HOW TO COMPLETE THIS TASK:
Using the entries below, write out the line with "ATOM 141 O O", the line with "ATOM 146 C CA", and every line in between, exactly as each is written.

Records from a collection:

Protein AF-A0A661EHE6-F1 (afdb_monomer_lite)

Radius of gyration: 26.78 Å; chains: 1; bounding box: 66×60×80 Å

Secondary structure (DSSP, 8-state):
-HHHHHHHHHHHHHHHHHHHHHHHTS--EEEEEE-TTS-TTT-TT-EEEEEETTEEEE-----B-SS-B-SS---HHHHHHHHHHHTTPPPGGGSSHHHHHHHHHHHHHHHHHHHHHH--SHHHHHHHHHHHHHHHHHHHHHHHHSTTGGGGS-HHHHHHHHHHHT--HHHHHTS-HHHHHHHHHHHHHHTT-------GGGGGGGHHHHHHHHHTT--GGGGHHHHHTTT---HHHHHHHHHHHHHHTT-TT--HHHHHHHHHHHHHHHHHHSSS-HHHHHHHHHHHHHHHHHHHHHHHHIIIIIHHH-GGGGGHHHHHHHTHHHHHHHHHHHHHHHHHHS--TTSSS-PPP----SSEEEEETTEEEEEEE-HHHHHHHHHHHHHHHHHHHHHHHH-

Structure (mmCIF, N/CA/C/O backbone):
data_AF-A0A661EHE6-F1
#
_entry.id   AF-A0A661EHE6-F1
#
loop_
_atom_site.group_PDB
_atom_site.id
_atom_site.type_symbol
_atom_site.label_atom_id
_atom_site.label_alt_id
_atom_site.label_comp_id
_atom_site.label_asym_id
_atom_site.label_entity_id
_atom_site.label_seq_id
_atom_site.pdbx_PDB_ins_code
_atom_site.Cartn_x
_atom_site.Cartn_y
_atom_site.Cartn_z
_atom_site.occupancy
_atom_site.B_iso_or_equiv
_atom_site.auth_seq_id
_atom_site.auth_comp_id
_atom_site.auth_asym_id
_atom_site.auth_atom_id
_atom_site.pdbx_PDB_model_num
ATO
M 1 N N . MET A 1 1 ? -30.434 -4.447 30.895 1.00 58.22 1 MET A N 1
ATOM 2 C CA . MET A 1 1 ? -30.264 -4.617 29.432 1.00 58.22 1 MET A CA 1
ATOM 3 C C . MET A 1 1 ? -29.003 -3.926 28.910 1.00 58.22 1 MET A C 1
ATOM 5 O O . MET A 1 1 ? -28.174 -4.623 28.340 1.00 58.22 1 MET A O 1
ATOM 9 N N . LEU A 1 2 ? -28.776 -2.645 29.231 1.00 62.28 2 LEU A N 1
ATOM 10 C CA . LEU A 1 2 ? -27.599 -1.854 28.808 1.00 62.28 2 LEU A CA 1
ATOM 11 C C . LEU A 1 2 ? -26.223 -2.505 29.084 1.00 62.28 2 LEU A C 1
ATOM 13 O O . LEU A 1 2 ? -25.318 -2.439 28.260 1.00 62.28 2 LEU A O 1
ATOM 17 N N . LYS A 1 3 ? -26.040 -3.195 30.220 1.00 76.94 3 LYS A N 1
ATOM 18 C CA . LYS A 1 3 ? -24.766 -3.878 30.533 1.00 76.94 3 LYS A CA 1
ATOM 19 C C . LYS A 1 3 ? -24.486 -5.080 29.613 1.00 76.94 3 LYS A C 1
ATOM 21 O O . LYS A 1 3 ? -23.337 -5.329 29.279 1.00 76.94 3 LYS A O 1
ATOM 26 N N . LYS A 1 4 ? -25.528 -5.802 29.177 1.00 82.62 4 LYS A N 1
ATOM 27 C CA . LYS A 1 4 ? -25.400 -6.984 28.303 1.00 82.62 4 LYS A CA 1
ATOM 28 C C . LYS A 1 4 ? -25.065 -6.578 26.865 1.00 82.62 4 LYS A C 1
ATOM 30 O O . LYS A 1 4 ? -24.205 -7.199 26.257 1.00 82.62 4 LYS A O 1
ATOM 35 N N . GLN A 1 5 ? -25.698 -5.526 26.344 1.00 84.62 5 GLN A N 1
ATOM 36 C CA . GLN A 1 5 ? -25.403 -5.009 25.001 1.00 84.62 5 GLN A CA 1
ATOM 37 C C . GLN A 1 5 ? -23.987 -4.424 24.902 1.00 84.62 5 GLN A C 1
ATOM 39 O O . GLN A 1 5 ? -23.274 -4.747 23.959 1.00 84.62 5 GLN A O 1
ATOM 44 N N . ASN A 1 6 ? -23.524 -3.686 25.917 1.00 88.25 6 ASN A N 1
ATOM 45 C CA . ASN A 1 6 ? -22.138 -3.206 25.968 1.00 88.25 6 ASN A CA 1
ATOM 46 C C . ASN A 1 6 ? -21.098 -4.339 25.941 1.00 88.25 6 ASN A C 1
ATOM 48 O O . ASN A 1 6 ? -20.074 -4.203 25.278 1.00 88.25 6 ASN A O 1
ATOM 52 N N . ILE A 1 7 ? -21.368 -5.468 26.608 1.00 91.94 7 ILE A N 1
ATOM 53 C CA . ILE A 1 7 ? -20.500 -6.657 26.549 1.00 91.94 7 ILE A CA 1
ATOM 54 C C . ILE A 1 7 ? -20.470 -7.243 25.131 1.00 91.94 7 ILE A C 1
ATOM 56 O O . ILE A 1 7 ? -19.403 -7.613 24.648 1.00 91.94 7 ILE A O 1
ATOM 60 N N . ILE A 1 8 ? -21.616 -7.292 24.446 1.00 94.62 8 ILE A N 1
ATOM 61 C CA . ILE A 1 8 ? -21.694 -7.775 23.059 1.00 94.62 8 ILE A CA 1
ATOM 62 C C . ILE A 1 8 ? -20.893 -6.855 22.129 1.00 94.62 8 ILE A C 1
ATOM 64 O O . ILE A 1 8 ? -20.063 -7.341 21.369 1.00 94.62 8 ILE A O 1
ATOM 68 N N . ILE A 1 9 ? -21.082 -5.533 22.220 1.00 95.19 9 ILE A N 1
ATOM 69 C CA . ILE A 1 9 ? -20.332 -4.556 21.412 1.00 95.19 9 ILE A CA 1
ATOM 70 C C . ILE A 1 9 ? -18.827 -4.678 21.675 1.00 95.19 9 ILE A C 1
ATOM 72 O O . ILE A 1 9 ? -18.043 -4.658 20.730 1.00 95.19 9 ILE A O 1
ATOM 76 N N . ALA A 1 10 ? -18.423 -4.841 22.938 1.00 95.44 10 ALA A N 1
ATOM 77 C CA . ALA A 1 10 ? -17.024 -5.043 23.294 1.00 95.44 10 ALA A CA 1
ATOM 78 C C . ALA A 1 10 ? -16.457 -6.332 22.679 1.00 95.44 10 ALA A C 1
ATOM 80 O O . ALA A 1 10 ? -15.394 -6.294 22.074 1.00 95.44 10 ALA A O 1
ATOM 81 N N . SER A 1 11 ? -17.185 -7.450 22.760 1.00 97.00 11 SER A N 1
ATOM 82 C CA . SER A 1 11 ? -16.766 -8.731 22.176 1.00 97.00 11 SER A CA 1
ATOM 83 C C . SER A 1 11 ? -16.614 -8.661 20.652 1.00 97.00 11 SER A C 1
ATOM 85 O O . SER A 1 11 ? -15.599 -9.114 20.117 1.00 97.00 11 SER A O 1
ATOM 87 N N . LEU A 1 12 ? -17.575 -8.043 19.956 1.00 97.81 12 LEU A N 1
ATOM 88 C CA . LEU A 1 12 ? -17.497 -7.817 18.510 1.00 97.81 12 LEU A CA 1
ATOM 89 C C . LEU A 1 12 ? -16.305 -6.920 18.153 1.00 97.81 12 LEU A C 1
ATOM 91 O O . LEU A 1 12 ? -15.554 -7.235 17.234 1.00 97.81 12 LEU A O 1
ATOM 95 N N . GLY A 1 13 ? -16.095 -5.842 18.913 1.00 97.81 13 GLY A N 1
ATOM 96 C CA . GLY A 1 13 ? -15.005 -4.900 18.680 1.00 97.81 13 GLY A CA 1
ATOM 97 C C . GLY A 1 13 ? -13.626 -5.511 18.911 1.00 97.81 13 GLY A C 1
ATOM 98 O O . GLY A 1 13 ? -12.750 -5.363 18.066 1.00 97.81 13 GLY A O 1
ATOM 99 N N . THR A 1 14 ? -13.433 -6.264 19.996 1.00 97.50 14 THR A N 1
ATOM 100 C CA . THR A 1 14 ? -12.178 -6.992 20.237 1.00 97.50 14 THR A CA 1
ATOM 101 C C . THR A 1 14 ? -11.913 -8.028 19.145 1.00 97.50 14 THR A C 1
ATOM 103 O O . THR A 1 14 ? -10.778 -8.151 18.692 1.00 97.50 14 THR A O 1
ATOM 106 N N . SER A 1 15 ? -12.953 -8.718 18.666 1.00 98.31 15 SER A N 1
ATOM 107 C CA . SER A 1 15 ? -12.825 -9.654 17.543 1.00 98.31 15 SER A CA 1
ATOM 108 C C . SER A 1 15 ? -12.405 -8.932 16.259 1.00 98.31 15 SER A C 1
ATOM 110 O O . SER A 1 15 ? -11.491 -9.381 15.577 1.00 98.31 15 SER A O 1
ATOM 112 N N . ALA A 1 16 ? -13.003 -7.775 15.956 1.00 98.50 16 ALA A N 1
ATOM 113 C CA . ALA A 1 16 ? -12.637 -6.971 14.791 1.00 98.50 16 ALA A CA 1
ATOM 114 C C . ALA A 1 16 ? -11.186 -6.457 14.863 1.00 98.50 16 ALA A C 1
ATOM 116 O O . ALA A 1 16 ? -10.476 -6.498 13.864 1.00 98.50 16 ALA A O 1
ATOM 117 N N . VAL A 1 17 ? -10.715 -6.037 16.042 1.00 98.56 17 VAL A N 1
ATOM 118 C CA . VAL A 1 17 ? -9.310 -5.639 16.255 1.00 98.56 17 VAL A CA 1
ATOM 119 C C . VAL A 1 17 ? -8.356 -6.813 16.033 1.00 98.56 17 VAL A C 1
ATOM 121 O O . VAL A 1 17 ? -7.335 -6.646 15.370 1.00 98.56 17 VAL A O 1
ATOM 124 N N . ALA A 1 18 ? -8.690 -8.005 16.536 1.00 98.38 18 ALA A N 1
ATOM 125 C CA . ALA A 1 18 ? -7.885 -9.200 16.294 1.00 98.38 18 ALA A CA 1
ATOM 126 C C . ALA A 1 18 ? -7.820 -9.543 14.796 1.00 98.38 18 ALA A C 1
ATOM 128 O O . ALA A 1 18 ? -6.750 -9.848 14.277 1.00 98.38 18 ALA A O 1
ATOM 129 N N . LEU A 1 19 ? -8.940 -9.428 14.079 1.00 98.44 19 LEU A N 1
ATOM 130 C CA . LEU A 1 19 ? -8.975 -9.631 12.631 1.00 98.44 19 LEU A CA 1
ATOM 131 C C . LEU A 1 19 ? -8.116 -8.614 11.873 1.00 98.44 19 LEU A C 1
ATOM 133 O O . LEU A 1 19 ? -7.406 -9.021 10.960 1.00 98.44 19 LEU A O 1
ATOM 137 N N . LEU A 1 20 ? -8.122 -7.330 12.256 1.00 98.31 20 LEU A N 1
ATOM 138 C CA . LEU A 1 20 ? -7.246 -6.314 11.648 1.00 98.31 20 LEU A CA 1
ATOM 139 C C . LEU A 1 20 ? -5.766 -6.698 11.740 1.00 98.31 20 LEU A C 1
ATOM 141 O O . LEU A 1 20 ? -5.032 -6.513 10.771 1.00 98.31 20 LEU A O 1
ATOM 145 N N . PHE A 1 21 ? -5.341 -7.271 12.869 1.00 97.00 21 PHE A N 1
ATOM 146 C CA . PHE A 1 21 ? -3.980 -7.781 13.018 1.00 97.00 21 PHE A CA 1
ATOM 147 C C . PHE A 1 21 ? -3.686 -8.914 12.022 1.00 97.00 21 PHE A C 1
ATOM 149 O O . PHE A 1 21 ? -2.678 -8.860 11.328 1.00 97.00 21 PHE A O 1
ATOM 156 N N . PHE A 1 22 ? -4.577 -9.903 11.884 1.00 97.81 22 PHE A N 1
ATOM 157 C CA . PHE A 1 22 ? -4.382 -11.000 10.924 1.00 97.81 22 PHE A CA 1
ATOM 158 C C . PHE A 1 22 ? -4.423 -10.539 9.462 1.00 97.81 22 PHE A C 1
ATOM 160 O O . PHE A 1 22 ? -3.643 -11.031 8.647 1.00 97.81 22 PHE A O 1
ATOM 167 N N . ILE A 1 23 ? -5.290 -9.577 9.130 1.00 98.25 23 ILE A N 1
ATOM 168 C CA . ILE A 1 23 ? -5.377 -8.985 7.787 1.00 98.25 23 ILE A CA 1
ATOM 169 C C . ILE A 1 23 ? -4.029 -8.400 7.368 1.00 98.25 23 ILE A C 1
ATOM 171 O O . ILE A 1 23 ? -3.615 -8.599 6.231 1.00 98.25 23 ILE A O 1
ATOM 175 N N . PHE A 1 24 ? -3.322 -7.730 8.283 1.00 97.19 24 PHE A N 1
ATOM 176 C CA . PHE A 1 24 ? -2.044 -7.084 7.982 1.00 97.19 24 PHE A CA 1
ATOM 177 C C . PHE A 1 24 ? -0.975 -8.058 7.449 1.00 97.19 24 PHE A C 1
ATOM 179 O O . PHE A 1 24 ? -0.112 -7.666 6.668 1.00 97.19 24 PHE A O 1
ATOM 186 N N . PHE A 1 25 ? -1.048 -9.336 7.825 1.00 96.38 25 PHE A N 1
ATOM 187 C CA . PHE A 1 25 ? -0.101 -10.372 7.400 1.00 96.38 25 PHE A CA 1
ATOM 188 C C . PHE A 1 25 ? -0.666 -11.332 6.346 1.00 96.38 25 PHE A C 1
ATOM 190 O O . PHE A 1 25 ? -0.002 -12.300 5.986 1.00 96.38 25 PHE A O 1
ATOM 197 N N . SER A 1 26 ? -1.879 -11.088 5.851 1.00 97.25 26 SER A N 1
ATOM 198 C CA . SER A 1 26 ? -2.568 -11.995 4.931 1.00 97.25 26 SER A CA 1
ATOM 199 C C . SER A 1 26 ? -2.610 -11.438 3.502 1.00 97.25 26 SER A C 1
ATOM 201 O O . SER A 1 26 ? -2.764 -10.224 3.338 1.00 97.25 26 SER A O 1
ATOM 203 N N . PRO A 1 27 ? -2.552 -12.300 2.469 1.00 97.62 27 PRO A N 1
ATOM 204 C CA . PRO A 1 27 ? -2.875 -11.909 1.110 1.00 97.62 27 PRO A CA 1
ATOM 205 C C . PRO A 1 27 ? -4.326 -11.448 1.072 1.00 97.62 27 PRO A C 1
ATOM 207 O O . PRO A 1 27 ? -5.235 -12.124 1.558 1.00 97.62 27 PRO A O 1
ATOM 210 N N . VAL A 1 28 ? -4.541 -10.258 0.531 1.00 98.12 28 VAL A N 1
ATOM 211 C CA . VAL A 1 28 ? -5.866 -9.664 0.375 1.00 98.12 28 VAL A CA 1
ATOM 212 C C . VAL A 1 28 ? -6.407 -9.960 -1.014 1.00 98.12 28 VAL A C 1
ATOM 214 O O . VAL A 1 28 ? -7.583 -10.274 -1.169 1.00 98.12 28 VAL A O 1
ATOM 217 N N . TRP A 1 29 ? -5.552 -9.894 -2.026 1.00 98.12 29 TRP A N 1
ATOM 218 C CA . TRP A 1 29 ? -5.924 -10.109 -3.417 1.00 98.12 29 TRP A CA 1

EXERCISE RESPONSE:
ATOM 141 O O . LEU A 1 20 ? -5.032 -6.513 10.771 1.00 98.31 20 LEU A O 1
ATOM 145 N N . PHE A 1 21 ? -5.341 -7.271 12.869 1.00 97.00 21 PHE A N 1
ATOM 146 C CA . PHE A 1 21 ? -3.980 -7.781 13.018 1.00 97.00 21 PHE A CA 1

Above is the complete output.